**EXERCISE GOAL**
From the entries below, copy out every line with "chains" in it.

**INPUT**
Content starts

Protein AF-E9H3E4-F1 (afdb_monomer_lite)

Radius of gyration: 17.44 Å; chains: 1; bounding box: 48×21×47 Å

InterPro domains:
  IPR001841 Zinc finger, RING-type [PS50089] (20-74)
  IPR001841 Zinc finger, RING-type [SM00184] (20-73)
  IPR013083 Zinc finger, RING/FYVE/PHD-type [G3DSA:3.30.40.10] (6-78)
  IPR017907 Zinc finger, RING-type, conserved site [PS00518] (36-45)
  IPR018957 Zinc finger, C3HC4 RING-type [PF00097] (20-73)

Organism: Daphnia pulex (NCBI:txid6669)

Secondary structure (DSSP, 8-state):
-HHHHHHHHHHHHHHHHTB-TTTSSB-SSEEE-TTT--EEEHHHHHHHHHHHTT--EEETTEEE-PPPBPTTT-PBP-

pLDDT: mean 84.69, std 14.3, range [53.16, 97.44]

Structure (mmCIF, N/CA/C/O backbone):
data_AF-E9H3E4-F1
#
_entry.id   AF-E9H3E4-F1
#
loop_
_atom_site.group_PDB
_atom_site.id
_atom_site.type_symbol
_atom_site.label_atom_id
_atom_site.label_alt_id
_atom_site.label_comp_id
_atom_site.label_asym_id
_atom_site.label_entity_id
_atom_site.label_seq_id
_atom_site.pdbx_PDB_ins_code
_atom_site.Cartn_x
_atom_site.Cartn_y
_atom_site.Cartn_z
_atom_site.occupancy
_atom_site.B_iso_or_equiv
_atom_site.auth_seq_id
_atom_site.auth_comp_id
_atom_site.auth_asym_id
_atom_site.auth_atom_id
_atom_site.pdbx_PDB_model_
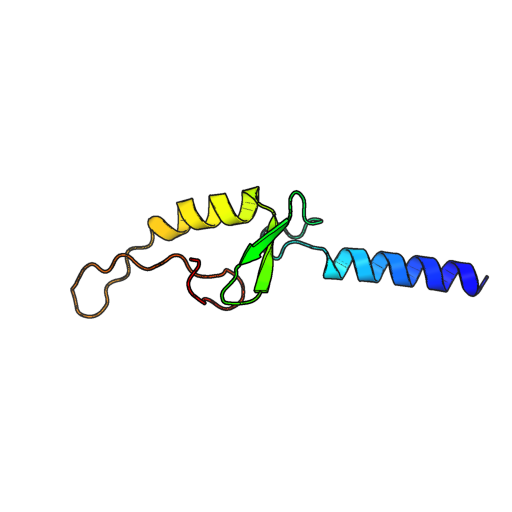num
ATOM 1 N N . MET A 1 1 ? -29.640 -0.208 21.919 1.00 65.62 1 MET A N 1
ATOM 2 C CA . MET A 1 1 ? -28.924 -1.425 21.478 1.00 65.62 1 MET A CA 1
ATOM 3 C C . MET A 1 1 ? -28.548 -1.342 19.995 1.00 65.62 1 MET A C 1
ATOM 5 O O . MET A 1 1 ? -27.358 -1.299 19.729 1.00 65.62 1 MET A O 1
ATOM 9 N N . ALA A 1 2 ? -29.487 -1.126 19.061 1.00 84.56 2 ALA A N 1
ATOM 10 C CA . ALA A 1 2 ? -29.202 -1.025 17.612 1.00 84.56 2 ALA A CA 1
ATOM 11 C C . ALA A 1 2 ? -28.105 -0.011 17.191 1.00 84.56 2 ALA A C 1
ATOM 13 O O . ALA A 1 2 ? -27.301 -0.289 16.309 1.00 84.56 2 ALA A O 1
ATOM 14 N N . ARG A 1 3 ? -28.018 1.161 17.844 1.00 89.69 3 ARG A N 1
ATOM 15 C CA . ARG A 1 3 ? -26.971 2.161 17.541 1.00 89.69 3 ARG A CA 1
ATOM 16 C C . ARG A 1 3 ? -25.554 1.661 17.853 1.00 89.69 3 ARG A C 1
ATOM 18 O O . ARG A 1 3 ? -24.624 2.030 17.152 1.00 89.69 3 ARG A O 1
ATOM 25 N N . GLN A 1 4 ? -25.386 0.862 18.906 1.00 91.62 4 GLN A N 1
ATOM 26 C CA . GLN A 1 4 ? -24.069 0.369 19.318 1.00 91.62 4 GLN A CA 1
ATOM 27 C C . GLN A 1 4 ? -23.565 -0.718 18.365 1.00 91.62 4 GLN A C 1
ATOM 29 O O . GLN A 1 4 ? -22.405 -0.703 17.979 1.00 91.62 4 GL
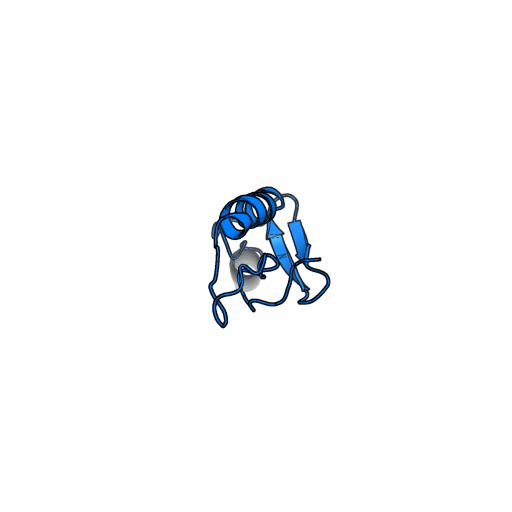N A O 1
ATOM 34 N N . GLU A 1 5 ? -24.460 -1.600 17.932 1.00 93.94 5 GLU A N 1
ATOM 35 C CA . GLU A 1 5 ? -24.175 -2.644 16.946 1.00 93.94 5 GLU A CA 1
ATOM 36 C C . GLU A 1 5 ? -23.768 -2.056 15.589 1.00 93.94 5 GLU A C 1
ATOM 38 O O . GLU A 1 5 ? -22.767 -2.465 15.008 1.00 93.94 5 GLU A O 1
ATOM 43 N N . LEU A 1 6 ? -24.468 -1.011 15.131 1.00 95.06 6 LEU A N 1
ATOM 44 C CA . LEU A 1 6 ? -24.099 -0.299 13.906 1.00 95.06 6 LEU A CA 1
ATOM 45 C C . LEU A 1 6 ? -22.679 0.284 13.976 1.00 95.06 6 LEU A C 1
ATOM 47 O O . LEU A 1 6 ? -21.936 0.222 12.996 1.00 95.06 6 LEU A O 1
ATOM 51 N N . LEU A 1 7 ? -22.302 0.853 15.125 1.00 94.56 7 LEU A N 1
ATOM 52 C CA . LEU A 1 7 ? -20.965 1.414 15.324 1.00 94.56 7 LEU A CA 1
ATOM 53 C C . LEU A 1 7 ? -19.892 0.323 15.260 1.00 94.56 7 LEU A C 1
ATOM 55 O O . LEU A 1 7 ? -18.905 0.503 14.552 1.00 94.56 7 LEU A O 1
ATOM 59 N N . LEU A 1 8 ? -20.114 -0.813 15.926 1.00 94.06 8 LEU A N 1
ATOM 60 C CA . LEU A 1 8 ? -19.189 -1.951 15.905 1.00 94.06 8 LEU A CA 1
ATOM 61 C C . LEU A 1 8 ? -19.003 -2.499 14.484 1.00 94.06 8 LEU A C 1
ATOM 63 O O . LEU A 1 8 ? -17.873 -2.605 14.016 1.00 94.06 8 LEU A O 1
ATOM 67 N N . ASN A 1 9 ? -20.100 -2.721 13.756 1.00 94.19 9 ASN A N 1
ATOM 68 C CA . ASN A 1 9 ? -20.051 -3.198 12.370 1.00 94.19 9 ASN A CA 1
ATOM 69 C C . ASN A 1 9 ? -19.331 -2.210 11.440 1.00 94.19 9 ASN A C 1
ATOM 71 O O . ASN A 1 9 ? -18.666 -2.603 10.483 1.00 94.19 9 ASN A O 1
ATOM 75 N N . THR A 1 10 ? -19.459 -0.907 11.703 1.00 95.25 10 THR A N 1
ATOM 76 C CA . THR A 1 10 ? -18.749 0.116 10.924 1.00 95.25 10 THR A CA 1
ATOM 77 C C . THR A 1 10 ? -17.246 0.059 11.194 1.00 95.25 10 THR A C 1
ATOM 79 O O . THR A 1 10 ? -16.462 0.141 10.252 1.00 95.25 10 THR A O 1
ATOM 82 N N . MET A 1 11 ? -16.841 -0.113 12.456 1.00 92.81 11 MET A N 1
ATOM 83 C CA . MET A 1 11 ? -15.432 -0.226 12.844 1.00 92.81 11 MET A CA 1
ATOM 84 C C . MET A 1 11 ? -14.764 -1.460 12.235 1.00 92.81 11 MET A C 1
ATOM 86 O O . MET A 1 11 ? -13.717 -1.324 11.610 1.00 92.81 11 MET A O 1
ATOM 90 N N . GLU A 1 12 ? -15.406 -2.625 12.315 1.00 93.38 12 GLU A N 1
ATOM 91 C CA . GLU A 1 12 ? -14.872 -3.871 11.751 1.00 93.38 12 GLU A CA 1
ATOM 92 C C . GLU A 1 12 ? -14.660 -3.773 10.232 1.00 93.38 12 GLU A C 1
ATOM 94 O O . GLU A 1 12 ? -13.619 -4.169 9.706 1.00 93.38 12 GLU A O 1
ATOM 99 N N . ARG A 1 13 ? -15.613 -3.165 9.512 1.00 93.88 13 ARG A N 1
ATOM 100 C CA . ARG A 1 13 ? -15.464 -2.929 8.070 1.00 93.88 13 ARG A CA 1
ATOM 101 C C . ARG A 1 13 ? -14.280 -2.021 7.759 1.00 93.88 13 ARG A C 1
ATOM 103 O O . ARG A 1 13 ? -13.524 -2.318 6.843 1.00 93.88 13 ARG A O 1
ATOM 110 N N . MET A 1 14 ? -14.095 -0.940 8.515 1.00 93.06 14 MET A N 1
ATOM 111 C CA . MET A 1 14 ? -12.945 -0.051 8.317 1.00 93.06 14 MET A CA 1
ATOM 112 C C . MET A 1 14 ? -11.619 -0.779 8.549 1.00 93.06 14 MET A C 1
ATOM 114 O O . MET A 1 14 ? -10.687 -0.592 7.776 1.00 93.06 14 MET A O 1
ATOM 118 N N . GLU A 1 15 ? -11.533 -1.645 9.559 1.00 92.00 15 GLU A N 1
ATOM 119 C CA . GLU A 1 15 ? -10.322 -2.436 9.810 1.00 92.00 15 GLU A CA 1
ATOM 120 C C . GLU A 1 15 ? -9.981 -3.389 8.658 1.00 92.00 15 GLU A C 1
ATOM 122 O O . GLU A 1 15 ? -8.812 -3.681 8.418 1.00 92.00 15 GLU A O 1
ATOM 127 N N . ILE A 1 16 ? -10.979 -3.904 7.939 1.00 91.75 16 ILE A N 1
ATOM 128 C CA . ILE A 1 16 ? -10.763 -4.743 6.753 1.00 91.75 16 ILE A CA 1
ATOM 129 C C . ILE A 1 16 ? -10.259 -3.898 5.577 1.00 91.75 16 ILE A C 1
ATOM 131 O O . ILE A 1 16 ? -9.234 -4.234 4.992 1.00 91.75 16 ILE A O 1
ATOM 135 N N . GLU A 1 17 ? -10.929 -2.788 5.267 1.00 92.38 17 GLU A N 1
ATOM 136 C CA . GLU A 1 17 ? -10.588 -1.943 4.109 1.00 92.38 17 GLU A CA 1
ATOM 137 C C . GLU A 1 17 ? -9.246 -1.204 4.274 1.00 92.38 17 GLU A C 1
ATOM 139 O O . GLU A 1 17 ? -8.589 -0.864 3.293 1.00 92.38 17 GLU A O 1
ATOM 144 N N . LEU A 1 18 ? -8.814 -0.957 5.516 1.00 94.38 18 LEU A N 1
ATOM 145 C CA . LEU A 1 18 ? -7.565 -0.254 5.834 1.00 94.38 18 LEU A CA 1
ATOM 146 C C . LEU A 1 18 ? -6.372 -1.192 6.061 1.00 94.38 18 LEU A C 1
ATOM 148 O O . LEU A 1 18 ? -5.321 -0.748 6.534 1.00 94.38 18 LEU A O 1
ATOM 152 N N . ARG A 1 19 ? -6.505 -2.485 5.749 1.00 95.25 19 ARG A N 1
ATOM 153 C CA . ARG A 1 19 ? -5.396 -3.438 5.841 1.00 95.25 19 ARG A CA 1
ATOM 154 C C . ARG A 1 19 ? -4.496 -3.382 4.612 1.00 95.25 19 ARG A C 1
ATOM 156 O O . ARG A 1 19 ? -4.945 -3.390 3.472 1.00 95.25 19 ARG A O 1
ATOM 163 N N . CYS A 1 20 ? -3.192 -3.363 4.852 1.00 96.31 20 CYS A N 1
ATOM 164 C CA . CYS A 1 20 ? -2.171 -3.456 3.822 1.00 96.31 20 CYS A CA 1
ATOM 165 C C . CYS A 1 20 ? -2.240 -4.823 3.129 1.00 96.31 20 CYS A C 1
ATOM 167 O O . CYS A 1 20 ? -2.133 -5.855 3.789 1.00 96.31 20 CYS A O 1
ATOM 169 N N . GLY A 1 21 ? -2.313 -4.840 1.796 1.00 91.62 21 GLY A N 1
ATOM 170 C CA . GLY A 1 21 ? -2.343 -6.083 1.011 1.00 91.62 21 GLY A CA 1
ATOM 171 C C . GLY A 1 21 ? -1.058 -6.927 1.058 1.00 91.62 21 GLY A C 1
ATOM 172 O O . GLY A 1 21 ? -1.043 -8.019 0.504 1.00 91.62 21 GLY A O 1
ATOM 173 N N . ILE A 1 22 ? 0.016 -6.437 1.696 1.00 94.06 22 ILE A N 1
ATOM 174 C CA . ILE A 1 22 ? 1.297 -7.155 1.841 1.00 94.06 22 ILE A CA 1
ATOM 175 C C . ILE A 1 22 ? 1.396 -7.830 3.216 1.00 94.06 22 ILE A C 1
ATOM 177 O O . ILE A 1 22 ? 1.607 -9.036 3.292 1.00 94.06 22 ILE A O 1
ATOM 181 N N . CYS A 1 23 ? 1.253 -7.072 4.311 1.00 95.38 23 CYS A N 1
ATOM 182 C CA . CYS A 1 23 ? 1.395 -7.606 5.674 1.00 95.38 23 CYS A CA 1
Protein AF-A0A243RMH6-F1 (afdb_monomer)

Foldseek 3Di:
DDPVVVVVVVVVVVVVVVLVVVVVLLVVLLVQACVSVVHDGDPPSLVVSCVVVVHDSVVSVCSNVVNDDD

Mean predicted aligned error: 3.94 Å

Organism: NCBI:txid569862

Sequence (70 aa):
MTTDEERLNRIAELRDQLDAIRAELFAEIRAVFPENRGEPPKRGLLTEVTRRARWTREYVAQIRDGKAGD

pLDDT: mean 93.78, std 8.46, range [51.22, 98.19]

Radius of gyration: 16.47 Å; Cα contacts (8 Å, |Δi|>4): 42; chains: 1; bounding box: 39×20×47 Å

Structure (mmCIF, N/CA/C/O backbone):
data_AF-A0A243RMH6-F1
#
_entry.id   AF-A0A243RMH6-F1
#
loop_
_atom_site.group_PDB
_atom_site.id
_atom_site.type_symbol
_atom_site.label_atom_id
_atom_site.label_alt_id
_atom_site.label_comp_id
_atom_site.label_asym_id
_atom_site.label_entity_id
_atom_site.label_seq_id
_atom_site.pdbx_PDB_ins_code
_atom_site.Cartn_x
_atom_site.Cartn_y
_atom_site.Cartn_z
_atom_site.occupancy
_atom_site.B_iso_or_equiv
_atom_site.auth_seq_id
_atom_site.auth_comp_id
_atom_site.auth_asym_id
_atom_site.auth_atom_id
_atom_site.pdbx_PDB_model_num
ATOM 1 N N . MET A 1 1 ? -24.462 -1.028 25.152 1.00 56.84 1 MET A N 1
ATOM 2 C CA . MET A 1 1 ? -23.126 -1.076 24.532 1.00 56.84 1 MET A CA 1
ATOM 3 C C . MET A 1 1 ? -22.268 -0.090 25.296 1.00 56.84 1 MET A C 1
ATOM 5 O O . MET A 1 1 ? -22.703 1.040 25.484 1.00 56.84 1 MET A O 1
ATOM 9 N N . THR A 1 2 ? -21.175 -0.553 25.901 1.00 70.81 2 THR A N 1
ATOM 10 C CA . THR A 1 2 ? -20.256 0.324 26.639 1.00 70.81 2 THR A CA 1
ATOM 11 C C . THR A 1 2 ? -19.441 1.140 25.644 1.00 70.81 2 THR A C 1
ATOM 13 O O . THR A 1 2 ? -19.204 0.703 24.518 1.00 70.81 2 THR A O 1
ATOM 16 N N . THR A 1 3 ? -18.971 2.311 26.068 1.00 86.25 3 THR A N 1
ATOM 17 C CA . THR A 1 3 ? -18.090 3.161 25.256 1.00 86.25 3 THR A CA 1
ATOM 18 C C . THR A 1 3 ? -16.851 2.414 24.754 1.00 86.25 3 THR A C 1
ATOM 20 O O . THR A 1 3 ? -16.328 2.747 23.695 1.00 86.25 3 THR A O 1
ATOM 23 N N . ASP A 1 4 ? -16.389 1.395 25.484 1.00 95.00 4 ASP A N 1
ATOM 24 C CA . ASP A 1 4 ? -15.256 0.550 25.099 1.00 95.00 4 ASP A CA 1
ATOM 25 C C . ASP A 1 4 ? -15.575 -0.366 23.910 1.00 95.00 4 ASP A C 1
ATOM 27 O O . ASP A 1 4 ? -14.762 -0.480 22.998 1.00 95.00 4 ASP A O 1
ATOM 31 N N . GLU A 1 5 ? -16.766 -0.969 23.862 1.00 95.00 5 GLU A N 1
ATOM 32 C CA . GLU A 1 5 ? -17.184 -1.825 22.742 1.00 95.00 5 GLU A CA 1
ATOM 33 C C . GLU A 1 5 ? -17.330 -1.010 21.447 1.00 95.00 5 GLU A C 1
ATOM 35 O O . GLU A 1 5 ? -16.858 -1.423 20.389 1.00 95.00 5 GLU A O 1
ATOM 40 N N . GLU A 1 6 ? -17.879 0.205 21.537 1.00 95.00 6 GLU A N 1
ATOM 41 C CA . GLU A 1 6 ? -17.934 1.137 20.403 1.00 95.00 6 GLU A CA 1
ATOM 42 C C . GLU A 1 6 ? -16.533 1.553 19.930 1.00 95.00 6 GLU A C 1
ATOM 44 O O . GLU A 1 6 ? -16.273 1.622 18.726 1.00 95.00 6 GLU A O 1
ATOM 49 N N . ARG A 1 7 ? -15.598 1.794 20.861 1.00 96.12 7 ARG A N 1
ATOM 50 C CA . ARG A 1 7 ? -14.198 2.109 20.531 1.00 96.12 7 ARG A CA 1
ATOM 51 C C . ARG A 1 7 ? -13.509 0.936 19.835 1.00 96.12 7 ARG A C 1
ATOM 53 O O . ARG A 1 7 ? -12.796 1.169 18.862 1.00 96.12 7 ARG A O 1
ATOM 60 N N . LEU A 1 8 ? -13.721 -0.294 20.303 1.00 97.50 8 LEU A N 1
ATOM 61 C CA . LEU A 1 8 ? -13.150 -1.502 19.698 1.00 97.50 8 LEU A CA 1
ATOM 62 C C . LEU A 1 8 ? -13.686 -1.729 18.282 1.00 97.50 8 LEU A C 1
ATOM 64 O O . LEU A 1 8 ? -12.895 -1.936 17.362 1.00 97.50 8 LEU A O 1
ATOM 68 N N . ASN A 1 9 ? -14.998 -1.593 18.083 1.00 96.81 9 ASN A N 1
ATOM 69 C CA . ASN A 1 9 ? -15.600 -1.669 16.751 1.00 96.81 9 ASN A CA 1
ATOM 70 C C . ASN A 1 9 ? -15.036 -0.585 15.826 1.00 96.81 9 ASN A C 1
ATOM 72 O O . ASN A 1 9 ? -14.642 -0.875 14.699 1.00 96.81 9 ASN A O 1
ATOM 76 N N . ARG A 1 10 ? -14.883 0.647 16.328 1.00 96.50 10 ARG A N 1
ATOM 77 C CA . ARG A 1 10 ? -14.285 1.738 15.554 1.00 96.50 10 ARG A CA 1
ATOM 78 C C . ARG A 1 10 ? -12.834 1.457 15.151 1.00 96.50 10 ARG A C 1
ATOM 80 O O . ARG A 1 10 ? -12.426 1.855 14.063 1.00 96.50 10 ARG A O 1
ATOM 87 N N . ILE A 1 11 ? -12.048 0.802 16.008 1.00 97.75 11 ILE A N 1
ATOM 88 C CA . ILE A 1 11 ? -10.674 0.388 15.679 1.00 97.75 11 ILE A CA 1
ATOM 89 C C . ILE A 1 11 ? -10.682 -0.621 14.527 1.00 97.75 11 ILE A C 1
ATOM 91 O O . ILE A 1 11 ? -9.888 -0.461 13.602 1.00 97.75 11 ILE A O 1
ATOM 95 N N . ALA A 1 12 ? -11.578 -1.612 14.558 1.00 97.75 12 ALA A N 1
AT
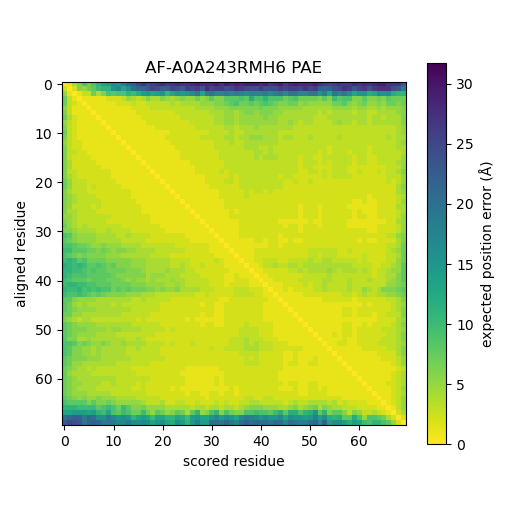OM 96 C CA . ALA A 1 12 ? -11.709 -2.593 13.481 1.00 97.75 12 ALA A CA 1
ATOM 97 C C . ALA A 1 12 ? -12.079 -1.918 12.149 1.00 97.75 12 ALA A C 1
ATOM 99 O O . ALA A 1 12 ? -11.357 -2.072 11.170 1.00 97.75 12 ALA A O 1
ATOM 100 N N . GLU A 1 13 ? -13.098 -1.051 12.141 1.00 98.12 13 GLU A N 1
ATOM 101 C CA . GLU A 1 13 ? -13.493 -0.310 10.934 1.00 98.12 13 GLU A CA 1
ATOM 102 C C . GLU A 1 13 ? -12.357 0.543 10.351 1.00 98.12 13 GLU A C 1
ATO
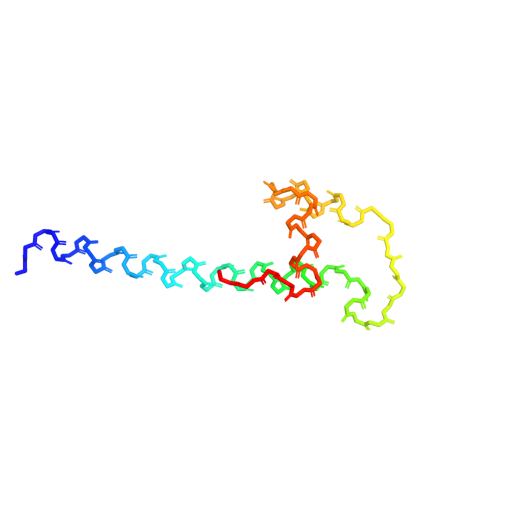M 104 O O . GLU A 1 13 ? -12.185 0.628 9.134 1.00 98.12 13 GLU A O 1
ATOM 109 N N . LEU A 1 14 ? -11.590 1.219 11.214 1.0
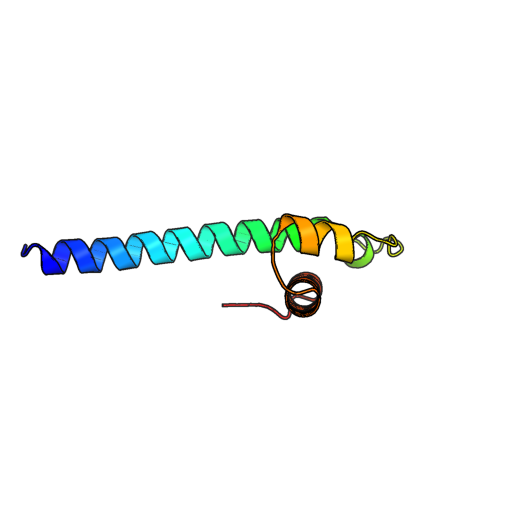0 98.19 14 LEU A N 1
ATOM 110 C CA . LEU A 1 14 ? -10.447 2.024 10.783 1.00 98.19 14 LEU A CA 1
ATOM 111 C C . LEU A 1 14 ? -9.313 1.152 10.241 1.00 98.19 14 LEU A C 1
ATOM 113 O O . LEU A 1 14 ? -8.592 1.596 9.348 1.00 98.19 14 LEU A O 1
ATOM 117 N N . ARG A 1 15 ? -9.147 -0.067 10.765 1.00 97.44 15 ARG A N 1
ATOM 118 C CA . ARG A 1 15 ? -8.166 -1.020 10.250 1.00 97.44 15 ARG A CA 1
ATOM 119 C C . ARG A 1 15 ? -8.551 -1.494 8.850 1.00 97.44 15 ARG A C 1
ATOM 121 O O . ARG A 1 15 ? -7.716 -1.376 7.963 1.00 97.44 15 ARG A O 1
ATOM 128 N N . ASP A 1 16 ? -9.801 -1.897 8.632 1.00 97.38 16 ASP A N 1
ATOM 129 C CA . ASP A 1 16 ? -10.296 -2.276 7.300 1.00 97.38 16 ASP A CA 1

Content ends

**WRITTEN RESPONSE**
Radius of gyration: 17.44 Å; chains: 1; bounding box: 48×21×47 Å
Radius of gyration: 16.47 Å; Cα contacts (8 Å, |Δi|>4): 42; chains: 1; bounding box: 39×20×47 Å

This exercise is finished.